Подумав, я вспомнил кое-что из опыта Великой отечественной войны и добавил:
— Сегодня же напишу указ, чтоб все раненые без всякого исключения, после излечения направлялись в свою «родную» часть!
— Преклоняюсь перед мудростью Вашего Императорского Величества! — воскликнул восхищённо генерал.
Помолчали, каждый про себя осмысливая сказанное и услышанное… Остался нерешённым один вопрос:
— Однако боюсь, даже для создания такой системы у пехоты уже нет кадров, — заглядываю через глаза в самую генеральскую душу, — Фёдор Артурьевич! Кавалерия не могла бы поделиться с пехотой унтерами и офицерами?
— Ваше Императорское Величество! — Келлер прижал руку к груди напротив сердца и слегка поклонился, — просите что угодно — жизнь за Вас и Отечество отдать, но только не перевода в пехоту! Да и, чему кавалерист может научить пехотинца?

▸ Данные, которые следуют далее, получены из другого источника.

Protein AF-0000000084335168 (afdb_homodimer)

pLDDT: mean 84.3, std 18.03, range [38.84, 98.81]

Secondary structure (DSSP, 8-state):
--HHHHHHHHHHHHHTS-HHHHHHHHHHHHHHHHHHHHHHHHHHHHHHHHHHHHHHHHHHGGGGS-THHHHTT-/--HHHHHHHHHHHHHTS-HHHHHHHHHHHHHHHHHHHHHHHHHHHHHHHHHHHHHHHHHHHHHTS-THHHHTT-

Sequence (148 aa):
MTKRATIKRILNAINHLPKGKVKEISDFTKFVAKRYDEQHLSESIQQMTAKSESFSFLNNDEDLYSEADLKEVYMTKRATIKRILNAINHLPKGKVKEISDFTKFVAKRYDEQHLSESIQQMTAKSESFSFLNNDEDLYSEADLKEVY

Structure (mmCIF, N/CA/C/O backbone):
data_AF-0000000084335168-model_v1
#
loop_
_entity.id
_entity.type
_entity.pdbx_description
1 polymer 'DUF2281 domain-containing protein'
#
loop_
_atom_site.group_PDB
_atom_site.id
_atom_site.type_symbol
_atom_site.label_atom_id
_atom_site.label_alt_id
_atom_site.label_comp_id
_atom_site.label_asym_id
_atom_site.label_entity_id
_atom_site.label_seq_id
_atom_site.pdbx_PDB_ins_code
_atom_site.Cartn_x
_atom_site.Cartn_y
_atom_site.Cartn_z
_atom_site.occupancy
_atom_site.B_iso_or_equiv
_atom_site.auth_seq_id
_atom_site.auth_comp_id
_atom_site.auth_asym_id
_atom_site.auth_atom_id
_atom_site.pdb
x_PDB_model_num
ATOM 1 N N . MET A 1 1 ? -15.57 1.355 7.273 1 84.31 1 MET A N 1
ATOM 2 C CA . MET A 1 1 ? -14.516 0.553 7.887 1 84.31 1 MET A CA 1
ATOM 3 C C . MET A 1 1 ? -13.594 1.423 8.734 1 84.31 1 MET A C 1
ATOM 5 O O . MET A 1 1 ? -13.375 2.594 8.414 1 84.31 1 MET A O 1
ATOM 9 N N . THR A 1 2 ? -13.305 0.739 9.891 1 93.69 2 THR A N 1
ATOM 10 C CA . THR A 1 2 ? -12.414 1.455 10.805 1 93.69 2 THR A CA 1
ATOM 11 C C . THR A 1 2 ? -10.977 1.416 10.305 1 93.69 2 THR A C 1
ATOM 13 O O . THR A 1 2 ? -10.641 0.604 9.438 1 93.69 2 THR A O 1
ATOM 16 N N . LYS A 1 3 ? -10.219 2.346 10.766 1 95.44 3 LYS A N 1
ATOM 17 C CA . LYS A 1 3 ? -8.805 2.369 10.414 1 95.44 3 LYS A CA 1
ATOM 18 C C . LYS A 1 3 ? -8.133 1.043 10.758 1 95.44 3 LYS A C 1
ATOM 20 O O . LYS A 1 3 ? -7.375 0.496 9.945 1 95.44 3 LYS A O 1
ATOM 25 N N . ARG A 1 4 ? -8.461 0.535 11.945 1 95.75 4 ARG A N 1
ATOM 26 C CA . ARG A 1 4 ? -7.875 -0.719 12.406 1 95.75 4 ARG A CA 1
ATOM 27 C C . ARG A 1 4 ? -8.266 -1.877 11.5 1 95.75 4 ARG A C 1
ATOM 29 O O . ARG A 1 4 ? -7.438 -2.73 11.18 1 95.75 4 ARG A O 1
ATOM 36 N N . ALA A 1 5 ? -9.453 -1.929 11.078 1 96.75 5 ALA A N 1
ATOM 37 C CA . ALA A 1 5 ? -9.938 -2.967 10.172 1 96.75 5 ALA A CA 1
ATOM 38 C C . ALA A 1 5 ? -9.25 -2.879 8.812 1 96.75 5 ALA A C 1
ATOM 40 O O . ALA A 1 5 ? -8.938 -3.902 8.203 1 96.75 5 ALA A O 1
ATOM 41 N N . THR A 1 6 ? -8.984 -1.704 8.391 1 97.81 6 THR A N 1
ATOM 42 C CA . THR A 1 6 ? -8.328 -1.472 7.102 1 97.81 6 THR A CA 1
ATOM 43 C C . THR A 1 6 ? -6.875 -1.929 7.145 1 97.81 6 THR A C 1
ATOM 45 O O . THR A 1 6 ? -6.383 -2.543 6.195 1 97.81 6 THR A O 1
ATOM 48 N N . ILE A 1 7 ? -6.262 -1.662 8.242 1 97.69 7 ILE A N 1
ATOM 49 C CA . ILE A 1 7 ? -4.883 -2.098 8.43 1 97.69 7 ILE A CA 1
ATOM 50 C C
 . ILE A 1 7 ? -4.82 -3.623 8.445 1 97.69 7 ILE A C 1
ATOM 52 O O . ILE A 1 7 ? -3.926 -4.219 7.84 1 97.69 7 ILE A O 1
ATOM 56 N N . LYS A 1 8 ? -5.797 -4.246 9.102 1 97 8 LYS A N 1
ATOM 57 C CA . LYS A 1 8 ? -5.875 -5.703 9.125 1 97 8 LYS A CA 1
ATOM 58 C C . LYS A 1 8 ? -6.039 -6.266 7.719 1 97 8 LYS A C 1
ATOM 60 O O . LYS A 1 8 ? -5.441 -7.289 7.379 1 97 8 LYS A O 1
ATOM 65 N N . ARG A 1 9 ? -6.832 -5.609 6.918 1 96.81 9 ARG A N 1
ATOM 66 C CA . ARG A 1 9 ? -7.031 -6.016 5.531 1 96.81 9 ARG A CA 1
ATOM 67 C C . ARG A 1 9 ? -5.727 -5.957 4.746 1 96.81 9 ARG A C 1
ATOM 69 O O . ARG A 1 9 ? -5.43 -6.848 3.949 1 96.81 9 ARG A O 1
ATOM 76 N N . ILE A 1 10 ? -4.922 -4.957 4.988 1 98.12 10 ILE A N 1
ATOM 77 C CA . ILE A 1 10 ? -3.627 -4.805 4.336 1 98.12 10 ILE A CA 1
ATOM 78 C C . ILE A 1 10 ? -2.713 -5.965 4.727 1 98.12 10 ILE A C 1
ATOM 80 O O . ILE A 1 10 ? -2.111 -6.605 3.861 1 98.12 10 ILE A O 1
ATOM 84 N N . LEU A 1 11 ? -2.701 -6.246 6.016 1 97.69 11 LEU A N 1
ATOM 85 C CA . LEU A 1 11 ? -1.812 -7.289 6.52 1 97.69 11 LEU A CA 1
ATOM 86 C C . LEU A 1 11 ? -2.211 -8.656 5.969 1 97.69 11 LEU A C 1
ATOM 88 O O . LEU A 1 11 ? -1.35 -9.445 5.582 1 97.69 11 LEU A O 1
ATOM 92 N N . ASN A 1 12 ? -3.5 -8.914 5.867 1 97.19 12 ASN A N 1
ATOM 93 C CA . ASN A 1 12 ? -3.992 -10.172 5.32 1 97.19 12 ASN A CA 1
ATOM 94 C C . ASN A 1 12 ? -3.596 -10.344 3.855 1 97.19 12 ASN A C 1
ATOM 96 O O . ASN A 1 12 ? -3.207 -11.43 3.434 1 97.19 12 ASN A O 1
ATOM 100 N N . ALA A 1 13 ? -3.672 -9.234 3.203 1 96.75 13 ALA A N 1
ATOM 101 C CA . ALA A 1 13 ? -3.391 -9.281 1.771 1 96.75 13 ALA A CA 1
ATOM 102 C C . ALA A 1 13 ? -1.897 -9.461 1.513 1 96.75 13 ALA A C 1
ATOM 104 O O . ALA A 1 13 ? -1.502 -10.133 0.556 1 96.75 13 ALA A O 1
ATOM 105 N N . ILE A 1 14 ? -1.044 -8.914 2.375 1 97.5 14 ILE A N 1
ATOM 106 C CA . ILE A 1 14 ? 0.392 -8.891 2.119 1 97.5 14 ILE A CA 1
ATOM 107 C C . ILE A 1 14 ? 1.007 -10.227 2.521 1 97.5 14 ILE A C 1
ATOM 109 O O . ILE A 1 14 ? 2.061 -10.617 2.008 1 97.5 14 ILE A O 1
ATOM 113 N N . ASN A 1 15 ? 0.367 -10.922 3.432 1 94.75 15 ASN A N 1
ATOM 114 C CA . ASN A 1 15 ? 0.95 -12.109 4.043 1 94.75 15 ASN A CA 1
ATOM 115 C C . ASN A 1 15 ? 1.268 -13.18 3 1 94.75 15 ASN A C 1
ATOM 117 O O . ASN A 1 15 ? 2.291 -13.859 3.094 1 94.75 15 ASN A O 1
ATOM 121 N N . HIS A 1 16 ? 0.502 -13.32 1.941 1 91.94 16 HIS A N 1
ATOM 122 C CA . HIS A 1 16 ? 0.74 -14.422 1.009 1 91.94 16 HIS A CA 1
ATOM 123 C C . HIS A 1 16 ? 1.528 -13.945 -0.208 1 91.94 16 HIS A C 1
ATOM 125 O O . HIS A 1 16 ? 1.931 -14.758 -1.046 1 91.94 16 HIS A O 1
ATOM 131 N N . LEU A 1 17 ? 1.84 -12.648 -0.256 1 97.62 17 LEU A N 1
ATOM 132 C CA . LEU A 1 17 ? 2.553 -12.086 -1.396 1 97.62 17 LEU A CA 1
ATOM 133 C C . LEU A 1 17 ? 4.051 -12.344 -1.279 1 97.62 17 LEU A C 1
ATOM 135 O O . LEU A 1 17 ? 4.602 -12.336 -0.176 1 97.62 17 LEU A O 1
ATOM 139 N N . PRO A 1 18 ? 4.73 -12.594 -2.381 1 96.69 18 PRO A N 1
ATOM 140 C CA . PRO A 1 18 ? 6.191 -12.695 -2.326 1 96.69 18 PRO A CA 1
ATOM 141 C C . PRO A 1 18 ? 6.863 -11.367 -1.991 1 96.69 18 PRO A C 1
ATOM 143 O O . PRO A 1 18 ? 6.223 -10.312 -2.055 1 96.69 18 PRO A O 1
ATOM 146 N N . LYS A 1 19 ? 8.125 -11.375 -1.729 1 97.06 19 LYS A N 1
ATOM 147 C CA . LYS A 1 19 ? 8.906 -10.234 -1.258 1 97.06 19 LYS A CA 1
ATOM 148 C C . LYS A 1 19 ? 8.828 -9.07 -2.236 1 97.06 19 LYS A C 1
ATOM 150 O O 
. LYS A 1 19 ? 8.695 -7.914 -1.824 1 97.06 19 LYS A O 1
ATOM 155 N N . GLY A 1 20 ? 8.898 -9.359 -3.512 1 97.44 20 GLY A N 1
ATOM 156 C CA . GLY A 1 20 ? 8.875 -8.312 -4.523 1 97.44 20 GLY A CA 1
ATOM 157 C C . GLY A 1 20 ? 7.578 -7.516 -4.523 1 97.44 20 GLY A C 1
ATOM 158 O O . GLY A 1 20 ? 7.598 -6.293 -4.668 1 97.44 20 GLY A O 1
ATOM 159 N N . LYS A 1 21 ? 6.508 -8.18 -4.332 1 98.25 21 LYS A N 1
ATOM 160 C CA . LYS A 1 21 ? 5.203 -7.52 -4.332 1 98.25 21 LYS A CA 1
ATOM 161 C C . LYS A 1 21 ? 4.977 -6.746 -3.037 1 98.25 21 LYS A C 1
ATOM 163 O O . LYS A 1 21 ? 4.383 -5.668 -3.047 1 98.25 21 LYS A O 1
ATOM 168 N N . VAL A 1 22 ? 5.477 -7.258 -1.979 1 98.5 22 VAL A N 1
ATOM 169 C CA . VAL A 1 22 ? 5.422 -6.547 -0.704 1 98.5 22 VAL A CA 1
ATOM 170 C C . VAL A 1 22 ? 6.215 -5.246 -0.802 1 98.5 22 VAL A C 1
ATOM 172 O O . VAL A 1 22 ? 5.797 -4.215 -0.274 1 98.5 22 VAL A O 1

— Быть офицером, может научить! И, обратно — самому научиться пехотному бою: в этой войне, коннице такое не помешает.
— Я всё понимаю. Ваше Величество… Но, большинство офицеров-кавалеристов, посчитает перевод в пехоту незаслуженным наказанием.
Вскрикиваю, в неподдельной досаде и нетерпении от генеральской непонятливости:
— Господи… Да, не навсегда же! Пусть, каждая кавалерийская дивизия возьмёт шефство над находящейся поблизости пехотной и, на зимний период займётся подготовкой их начальствующего состава… В одной же лодке плывём! И, «тонуть» будем все вместе — пехотинцы, кавалеристы, артиллеристы и, прочие — моряки и сапёры…

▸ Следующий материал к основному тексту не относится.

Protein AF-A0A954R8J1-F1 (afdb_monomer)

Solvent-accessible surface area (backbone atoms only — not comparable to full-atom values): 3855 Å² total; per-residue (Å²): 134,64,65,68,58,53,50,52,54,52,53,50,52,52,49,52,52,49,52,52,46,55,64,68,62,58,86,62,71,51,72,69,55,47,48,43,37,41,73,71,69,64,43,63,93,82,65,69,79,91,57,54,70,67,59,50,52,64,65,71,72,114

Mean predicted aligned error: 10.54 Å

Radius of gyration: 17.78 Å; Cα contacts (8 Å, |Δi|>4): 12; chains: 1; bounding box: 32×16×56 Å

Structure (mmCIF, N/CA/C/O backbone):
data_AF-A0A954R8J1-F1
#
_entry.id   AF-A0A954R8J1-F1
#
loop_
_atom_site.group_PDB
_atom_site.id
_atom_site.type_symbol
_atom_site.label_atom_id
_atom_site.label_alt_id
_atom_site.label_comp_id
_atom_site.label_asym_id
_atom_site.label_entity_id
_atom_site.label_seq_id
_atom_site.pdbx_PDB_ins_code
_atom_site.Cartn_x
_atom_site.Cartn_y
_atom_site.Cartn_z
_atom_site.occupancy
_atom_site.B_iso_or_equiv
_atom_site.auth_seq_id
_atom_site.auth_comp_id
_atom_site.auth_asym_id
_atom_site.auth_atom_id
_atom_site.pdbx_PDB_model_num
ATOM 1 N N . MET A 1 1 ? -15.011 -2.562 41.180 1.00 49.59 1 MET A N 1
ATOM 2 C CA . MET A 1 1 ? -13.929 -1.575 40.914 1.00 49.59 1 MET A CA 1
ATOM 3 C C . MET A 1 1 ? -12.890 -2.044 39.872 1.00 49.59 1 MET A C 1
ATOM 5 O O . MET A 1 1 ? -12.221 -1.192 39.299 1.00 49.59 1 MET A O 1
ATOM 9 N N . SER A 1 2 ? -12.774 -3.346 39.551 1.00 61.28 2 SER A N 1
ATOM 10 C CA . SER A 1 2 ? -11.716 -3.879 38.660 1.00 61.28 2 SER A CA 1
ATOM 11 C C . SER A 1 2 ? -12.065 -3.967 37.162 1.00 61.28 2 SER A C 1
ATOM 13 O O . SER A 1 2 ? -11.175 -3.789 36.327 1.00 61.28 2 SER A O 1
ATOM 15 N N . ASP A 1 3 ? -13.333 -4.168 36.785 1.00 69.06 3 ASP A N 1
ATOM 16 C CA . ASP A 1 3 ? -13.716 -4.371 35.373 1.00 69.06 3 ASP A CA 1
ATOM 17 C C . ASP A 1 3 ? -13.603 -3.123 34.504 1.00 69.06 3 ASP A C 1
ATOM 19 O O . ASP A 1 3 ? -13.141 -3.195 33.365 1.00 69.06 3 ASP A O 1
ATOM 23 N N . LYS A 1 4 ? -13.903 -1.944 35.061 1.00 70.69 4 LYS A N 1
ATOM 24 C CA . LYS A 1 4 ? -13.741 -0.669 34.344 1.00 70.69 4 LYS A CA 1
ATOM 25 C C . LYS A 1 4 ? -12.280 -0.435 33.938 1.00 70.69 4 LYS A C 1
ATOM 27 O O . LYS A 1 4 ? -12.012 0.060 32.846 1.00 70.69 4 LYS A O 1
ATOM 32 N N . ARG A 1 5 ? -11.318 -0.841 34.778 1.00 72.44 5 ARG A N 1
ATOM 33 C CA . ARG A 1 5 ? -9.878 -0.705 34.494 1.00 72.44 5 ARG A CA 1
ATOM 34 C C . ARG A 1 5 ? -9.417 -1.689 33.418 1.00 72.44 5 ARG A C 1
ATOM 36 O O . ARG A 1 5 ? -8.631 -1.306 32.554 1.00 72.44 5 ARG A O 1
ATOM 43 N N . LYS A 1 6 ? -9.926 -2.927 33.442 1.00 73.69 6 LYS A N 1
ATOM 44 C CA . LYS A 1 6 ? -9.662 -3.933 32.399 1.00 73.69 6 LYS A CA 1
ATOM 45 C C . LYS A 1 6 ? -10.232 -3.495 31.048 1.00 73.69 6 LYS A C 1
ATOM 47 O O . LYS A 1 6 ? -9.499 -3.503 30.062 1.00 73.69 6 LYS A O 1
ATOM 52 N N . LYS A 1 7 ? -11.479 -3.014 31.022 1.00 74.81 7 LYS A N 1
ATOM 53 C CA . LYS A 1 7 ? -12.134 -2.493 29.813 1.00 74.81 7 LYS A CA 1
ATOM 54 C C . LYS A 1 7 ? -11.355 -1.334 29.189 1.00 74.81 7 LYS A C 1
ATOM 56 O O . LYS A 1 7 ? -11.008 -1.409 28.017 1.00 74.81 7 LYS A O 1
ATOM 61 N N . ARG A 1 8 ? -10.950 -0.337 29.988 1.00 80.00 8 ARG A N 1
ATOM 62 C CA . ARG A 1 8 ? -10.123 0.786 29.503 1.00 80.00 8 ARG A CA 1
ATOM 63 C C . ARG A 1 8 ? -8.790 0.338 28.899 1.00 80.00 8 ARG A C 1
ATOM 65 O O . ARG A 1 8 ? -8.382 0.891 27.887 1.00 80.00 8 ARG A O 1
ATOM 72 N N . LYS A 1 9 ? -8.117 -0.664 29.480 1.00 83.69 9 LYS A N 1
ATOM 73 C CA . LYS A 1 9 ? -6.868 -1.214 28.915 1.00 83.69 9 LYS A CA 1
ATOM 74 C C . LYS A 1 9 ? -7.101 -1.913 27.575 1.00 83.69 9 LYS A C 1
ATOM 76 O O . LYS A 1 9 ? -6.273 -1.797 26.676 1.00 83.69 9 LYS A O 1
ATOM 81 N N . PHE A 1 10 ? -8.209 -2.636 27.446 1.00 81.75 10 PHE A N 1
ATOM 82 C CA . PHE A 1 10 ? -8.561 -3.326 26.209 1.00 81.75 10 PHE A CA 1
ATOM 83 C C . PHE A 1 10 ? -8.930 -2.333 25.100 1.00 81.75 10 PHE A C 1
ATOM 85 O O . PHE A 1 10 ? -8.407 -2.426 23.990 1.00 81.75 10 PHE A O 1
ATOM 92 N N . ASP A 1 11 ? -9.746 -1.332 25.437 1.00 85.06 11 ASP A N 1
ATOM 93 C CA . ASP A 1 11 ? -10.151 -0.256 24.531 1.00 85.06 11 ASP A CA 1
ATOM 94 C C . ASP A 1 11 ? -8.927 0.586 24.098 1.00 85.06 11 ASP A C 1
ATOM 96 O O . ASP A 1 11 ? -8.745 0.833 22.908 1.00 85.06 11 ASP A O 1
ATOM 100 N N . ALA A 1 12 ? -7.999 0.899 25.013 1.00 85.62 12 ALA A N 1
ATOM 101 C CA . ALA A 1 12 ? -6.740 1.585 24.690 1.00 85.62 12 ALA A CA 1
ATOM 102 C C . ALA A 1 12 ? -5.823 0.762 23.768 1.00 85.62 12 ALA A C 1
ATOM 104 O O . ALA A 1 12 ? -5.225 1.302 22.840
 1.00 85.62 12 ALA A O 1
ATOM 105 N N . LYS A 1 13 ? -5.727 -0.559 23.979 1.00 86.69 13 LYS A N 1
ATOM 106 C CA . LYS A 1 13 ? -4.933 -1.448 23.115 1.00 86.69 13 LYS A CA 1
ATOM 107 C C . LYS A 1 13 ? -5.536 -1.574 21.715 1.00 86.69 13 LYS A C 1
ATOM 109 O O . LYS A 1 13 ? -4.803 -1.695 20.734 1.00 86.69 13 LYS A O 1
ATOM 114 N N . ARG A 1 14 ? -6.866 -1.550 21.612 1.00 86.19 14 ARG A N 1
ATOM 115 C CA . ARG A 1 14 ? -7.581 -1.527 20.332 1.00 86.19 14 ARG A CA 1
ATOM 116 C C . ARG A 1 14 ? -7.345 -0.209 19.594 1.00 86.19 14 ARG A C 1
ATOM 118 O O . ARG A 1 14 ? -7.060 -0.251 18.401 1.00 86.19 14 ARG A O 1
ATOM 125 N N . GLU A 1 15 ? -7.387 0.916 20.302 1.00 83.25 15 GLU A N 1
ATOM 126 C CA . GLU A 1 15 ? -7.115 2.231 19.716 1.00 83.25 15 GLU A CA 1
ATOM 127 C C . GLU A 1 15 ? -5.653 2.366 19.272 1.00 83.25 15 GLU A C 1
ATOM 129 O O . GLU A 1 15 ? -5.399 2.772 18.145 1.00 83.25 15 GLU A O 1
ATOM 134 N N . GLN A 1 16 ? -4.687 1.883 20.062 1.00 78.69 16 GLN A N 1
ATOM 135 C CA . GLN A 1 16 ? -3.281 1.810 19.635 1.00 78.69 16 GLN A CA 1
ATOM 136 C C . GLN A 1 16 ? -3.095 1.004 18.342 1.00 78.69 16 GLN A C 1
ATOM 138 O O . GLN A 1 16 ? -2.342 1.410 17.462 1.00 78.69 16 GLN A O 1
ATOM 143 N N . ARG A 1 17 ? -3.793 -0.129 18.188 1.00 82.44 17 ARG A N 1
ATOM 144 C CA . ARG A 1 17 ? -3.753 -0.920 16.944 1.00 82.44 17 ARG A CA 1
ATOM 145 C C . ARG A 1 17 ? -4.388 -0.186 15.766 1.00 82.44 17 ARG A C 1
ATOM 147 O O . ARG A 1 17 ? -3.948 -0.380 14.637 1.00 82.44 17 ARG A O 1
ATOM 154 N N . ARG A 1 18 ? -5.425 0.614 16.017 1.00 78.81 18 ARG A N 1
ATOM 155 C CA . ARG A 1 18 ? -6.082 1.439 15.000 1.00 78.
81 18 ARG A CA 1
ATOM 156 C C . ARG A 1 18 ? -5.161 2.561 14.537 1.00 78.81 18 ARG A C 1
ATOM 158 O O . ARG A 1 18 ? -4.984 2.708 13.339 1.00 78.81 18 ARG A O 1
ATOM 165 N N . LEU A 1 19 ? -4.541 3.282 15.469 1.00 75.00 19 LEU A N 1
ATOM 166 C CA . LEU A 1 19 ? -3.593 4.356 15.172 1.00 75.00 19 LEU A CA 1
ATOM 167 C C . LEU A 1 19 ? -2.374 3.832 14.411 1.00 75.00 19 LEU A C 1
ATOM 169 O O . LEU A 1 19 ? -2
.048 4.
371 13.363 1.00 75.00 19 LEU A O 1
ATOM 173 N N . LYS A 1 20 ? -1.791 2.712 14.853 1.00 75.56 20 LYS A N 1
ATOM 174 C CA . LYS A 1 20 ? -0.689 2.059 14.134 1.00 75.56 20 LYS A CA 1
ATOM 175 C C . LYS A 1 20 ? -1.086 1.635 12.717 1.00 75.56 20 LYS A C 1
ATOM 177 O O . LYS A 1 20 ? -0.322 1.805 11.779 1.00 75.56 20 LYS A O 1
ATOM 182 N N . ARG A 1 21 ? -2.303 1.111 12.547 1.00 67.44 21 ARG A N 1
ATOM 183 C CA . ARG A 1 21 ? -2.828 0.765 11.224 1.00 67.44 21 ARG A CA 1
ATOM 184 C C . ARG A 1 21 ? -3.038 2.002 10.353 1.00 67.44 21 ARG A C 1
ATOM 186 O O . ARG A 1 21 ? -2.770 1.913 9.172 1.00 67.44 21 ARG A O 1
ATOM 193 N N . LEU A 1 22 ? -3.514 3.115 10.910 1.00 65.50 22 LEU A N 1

Келлер, надолго «завис»… Затем, с воодушевлением:
— Хорошая быть может идея, Ваше Величество!
— Вот и, возьмитесь за её реализацию — с вашим авторитетом, господин генерал, обязательно получится! Задержитесь в Ставке на недельку, напишите — что для этого Вам понадобится и, затем мы издадим соответствующий приказ.